Search Engine

An introduction to search engines

Search engines are one of the most influential developments of the modern internet age, having completely revolutionized the way that people use and interact with the web. What was once an intractable jumble of data with no semblance of organization has been transformed into an easily searchable repository of information. For this part of the assignment, you will recreate this phenomenal technological development by using the Map and Set ADTs to build a document search engine that can find matching pages for a user's query with lighting-fast response time. This is a simplified version of the technology underpinning Spotlight, Google, Bing, and every other modern search engine that you encounter in your day-to-day internet use.

Want to see the power of search right at your finger tips? Click 🔍 Search in the top-right of our website navigation bar and search for the phrase "easter egg" and see what you instantly find hidden deep in the recesses of the course website…

In our version of the search engine, each web page has a URL ("Uniform Resource Locator") that serves as its unique id and a string containing the body text of the page. The magic of search is enabled by pre-processing the body text of each page and storing the contents into a data structure optimized for fast retrieval of pages matching the search query.

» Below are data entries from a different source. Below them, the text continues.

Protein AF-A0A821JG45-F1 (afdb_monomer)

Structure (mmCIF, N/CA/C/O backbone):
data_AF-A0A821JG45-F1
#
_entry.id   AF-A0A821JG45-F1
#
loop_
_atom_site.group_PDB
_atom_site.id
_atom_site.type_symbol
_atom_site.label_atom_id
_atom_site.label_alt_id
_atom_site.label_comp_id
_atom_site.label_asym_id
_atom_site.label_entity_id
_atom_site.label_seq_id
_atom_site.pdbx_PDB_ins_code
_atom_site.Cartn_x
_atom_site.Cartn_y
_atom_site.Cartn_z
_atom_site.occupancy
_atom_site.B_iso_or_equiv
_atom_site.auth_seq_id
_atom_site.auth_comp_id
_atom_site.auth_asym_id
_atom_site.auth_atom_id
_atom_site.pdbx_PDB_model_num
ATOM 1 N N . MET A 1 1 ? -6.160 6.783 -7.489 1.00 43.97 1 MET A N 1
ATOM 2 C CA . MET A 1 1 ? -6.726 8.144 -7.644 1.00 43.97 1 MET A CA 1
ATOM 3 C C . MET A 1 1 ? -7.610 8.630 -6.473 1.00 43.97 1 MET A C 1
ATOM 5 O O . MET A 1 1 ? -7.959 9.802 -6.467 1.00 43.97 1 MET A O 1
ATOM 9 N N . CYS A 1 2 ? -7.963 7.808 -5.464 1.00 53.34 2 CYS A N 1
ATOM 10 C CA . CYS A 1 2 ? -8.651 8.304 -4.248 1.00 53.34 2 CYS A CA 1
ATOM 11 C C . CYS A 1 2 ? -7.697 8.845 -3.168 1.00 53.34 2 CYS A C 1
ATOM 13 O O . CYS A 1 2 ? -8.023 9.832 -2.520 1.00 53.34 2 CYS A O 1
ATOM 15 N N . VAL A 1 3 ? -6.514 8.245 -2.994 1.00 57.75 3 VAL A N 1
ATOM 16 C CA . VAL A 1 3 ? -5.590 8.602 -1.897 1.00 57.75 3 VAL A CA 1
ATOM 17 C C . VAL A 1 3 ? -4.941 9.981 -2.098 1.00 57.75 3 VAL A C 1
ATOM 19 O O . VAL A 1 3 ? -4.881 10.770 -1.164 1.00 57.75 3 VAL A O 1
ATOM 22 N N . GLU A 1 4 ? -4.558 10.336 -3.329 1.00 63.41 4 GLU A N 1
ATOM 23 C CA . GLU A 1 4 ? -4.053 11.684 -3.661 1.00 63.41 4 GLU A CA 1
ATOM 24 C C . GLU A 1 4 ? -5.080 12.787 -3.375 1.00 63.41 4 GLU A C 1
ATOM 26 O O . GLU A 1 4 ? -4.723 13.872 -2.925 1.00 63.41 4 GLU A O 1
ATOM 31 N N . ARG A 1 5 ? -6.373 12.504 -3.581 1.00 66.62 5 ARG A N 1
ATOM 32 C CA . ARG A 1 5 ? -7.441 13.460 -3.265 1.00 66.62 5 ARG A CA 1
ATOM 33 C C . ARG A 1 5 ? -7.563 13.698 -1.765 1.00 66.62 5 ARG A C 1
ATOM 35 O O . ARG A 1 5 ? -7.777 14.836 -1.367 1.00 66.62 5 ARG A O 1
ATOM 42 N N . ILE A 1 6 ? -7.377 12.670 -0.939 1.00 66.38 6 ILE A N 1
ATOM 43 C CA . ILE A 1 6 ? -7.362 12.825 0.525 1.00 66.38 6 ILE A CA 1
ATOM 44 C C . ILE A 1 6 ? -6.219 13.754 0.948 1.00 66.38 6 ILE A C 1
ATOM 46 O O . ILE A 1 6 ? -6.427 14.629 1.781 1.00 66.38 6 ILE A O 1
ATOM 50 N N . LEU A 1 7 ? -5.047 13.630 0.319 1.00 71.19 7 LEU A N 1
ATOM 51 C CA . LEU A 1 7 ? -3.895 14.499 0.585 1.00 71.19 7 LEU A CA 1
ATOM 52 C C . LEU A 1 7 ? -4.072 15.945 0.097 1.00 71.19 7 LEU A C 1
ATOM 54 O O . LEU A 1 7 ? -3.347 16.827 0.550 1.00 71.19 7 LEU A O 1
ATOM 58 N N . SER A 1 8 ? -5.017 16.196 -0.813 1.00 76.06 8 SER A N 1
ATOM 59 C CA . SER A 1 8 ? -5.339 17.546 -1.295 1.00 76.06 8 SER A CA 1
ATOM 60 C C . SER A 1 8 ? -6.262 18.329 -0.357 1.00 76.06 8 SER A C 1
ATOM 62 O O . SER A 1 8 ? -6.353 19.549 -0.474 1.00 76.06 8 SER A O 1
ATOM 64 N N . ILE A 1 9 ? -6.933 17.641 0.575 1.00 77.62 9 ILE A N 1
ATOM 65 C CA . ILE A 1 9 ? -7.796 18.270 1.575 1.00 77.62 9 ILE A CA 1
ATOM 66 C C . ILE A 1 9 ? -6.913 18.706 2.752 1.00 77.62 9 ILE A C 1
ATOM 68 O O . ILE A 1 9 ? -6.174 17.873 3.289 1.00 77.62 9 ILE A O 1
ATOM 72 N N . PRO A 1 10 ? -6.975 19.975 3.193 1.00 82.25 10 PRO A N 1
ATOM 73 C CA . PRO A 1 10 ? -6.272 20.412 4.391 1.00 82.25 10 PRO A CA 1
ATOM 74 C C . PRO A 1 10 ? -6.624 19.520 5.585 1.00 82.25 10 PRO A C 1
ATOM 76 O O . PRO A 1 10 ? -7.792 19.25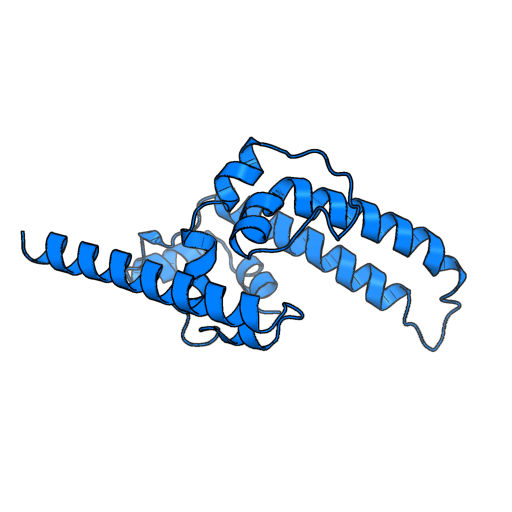5 5.861 1.00 82.25 10 PRO A O 1
ATOM 79 N N . SER A 1 11 ? -5.612 19.060 6.318 1.00 78.62 11 SER A N 1
ATOM 80 C CA . SER A 1 11 ? -5.794 18.103 7.419 1.00 78.62 11 SER A CA 1
ATOM 81 C C . SER A 1 11 ? -6.758 18.592 8.500 1.00 78.62 11 SER A C 1
ATOM 83 O O . SER A 1 11 ? -7.482 17.793 9.088 1.00 78.62 11 SER A O 1
ATOM 85 N N . ILE A 1 12 ? -6.778 19.904 8.744 1.00 83.25 12 ILE A N 1
ATOM 86 C CA . ILE A 1 12 ? -7.695 20.558 9.680 1.00 83.25 12 ILE A CA 1
ATOM 87 C C . ILE A 1 12 ? -9.136 20.389 9.196 1.00 83.25 12 ILE A C 1
ATOM 89 O O . ILE A 1 12 ? -9.962 19.876 9.941 1.00 83.25 12 ILE A O 1
ATOM 93 N N . GLU A 1 13 ? -9.411 20.721 7.935 1.00 83.38 13 GLU A N 1
ATOM 94 C CA . GLU A 1 13 ? -10.745 20.607 7.337 1.00 83.38 13 GLU A CA 1
ATOM 95 C C . GLU A 1 13 ? -11.219 19.149 7.297 1.00 83.38 13 GLU A C 1
ATOM 97 O O . GLU A 1 13 ? -12.360 18.849 7.647 1.00 83.38 13 GLU A O 1
ATOM 102 N N . LEU A 1 14 ? -10.331 18.214 6.942 1.00 79.88 14 LEU A N 1
ATOM 103 C CA . LEU A 1 14 ? -10.646 16.786 6.947 1.00 79.88 14 LEU A CA 1
ATOM 104 C C . LEU A 1 14 ? -11.003 16.293 8.357 1.00 79.88 14 LEU A C 1
ATOM 106 O O . LEU A 1 14 ? -12.016 15.620 8.541 1.00 79.88 14 LEU A O 1
ATOM 110 N N . ASN A 1 15 ? -10.201 16.651 9.362 1.00 83.44 15 ASN A N 1
ATOM 111 C CA . ASN A 1 15 ? -10.453 16.260 10.747 1.00 83.44 15 ASN A CA 1
ATOM 112 C C . ASN A 1 15 ? -11.696 16.945 11.330 1.00 83.44 15 ASN A C 1
ATOM 114 O O . ASN A 1 15 ? -12.398 16.335 12.133 1.00 83.44 15 ASN A O 1
ATOM 118 N N . GLU A 1 16 ? -12.011 18.174 10.916 1.00 84.81 16 GLU A N 1
ATOM 119 C CA . GLU A 1 16 ? -13.255 18.857 11.280 1.00 84.81 16 GLU A CA 1
ATOM 120 C C . GLU A 1 16 ? -14.477 18.131 10.714 1.00 84.81 16 GLU A C 1
ATOM 122 O O . GLU A 1 16 ? -15.425 17.871 11.457 1.00 84.81 16 GLU A O 1
ATOM 127 N N . VAL A 1 17 ? -14.439 17.726 9.440 1.00 81.38 17 VAL A N 1
ATOM 128 C CA . VAL A 1 17 ? -15.504 16.923 8.819 1.00 81.38 17 VAL A CA 1
ATOM 129 C C . VAL A 1 17 ? -15.664 15.583 9.542 1.00 81.38 17 VAL A C 1
ATOM 131 O O . VAL A 1 17 ? -16.777 15.206 9.911 1.00 81.38 17 VAL A O 1
ATOM 134 N N . LEU A 1 18 ? -14.564 14.878 9.819 1.00 77.00 18 LEU A N 1
ATOM 135 C CA . LEU A 1 18 ? -14.592 13.604 10.547 1.00 77.00 18 LEU A CA 1
ATOM 136 C C . LEU A 1 18 ? -15.137 13.770 11.974 1.00 77.00 18 LEU A C 1
ATOM 138 O O . LEU A 1 18 ? -15.938 12.951 12.433 1.00 77.00 18 LEU A O 1
ATOM 142 N N . ALA A 1 19 ? -14.778 14.857 12.659 1.00 81.50 19 ALA A N 1
ATOM 143 C CA . ALA A 1 19 ? -15.291 15.176 13.986 1.00 81.50 19 ALA A CA 1
ATOM 144 C C . ALA A 1 19 ? -16.793 15.510 13.971 1.00 81.50 19 ALA A C 1
ATOM 146 O O . ALA A 1 19 ? -17.523 15.040 14.849 1.00 81.50 19 ALA A O 1
ATOM 147 N N . GLN A 1 20 ? -17.268 16.270 12.977 1.00 82.19 20 GLN A N 1
ATOM 148 C CA . GLN A 1 20 ? -18.691 16.586 12.788 1.00 82.19 20 GLN A CA 1
ATOM 149 C C . GLN A 1 20 ? -19.522 15.328 12.512 1.00 82.19 20 GLN A C 1
ATOM 151 O O . GLN A 1 20 ? -20.628 15.183 13.033 1.00 82.19 20 GLN A O 1
ATOM 156 N N . LEU A 1 21 ? -18.958 14.379 11.765 1.00 76.00 21 LEU A N 1
ATOM 157 C CA . LEU A 1 21 ? -19.562 13.076 11.484 1.00 76.00 21 LEU A CA 1
ATOM 158 C C . LEU A 1 21 ? -19.416 12.063 12.638 1.00 76.00 21 LEU A C 1
ATOM 160 O O . LEU A 1 21 ? -19.819 10.912 12.494 1.00 76.00 21 LEU A O 1
ATOM 164 N N . LYS A 1 22 ? -18.887 12.485 13.796 1.00 78.31 22 LYS A N 1
ATOM 165 C CA . LYS A 1 22 ? -18.636 11.667 15.001 1.00 78.31 22 LYS A CA 1
ATOM 166 C C . LYS A 1 22 ? -17.607 10.539 14.827 1.00 78.31 22 LYS A C 1
ATOM 168 O O . LYS A 1 22 ? -17.481 9.700 15.715 1.00 78.31 22 LYS A O 1
ATOM 173 N N . TYR A 1 23 ? -16.793 10.569 13.776 1.00 69.62 23 TYR A N 1
ATOM 174 C CA . TYR A 1 23 ? -15.704 9.618 13.535 1.00 69.62 23 TYR A CA 1
ATOM 175 C C . TYR A 1 23 ? -14.378 10.079 14.157 1.00 69.62 23 TYR A C 1
ATOM 177 O O . TYR A 1 23 ? -13.347 10.160 13.492 1.00 69.62 23 TYR A O 1
ATOM 185 N N . LYS A 1 24 ? -14.384 10.408 15.455 1.00 72.06 24 LYS A N 1
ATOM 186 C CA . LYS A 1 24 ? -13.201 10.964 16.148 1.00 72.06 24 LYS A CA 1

You will first write functions that process the body text and populate the data structure. Next you'll implement the function to search for pages matching a search query. Finally, you will write a console program that allows the user to enter many search queries and retrieve the matching web pages. Put all together, you will have built your own mini search engine!

Understanding the web page data

We have harvested the body text from the pages of our course website into a database file to use as input to your search engine. The format of the database file is as follows:

The lines of the file are grouped into pairs with the following structure:
- The first line of a pair is a page URL.
- The second line of a pair is the body text of that page, with all newlines removed (basically text of the page in a single string).
The first two lines in the file form the first pair. The third and fourth lines form another pair, the fifth and sixth another, and so on, with alternating lines of page URL and page content.

To view an example database, open the file tiny.txt or website.txt in the folder Other files/res of the starter project.

Using an inverted index for searching

The key to enabling efficient search of a large data structure comes down to how we structure and store the data. A poor choice in data structures would make search painfully slow, while a wise arrangement can allow search to be near instantaneous.

To begin with, let's consider the index of a book. For example, when you look in the index of the CS106B textbook, one of the entries is the keyword "Internet" and two page numbers, 18 and 821. The word internet occurs on page number 18 and again on page number 821. A book's index is an example of an inverted index, where you have a word in mind and you can find the page number it is listed on (a book's index does not usually include every instance of the word on all pages but is instead curated to give you the best matches). In other words, an inverted index creates a mapping from content to locations in a document (or table, etc.).

This is in contrast to a forward index, which, for our book example, would be a list of page numbers with all the words listed on that page. A search engine uses an inverted index to allow for fast retrieval of web pages – thus, we will first figure out how to build one of these inverted indexes to efficiently store the data that we want to be able to search through.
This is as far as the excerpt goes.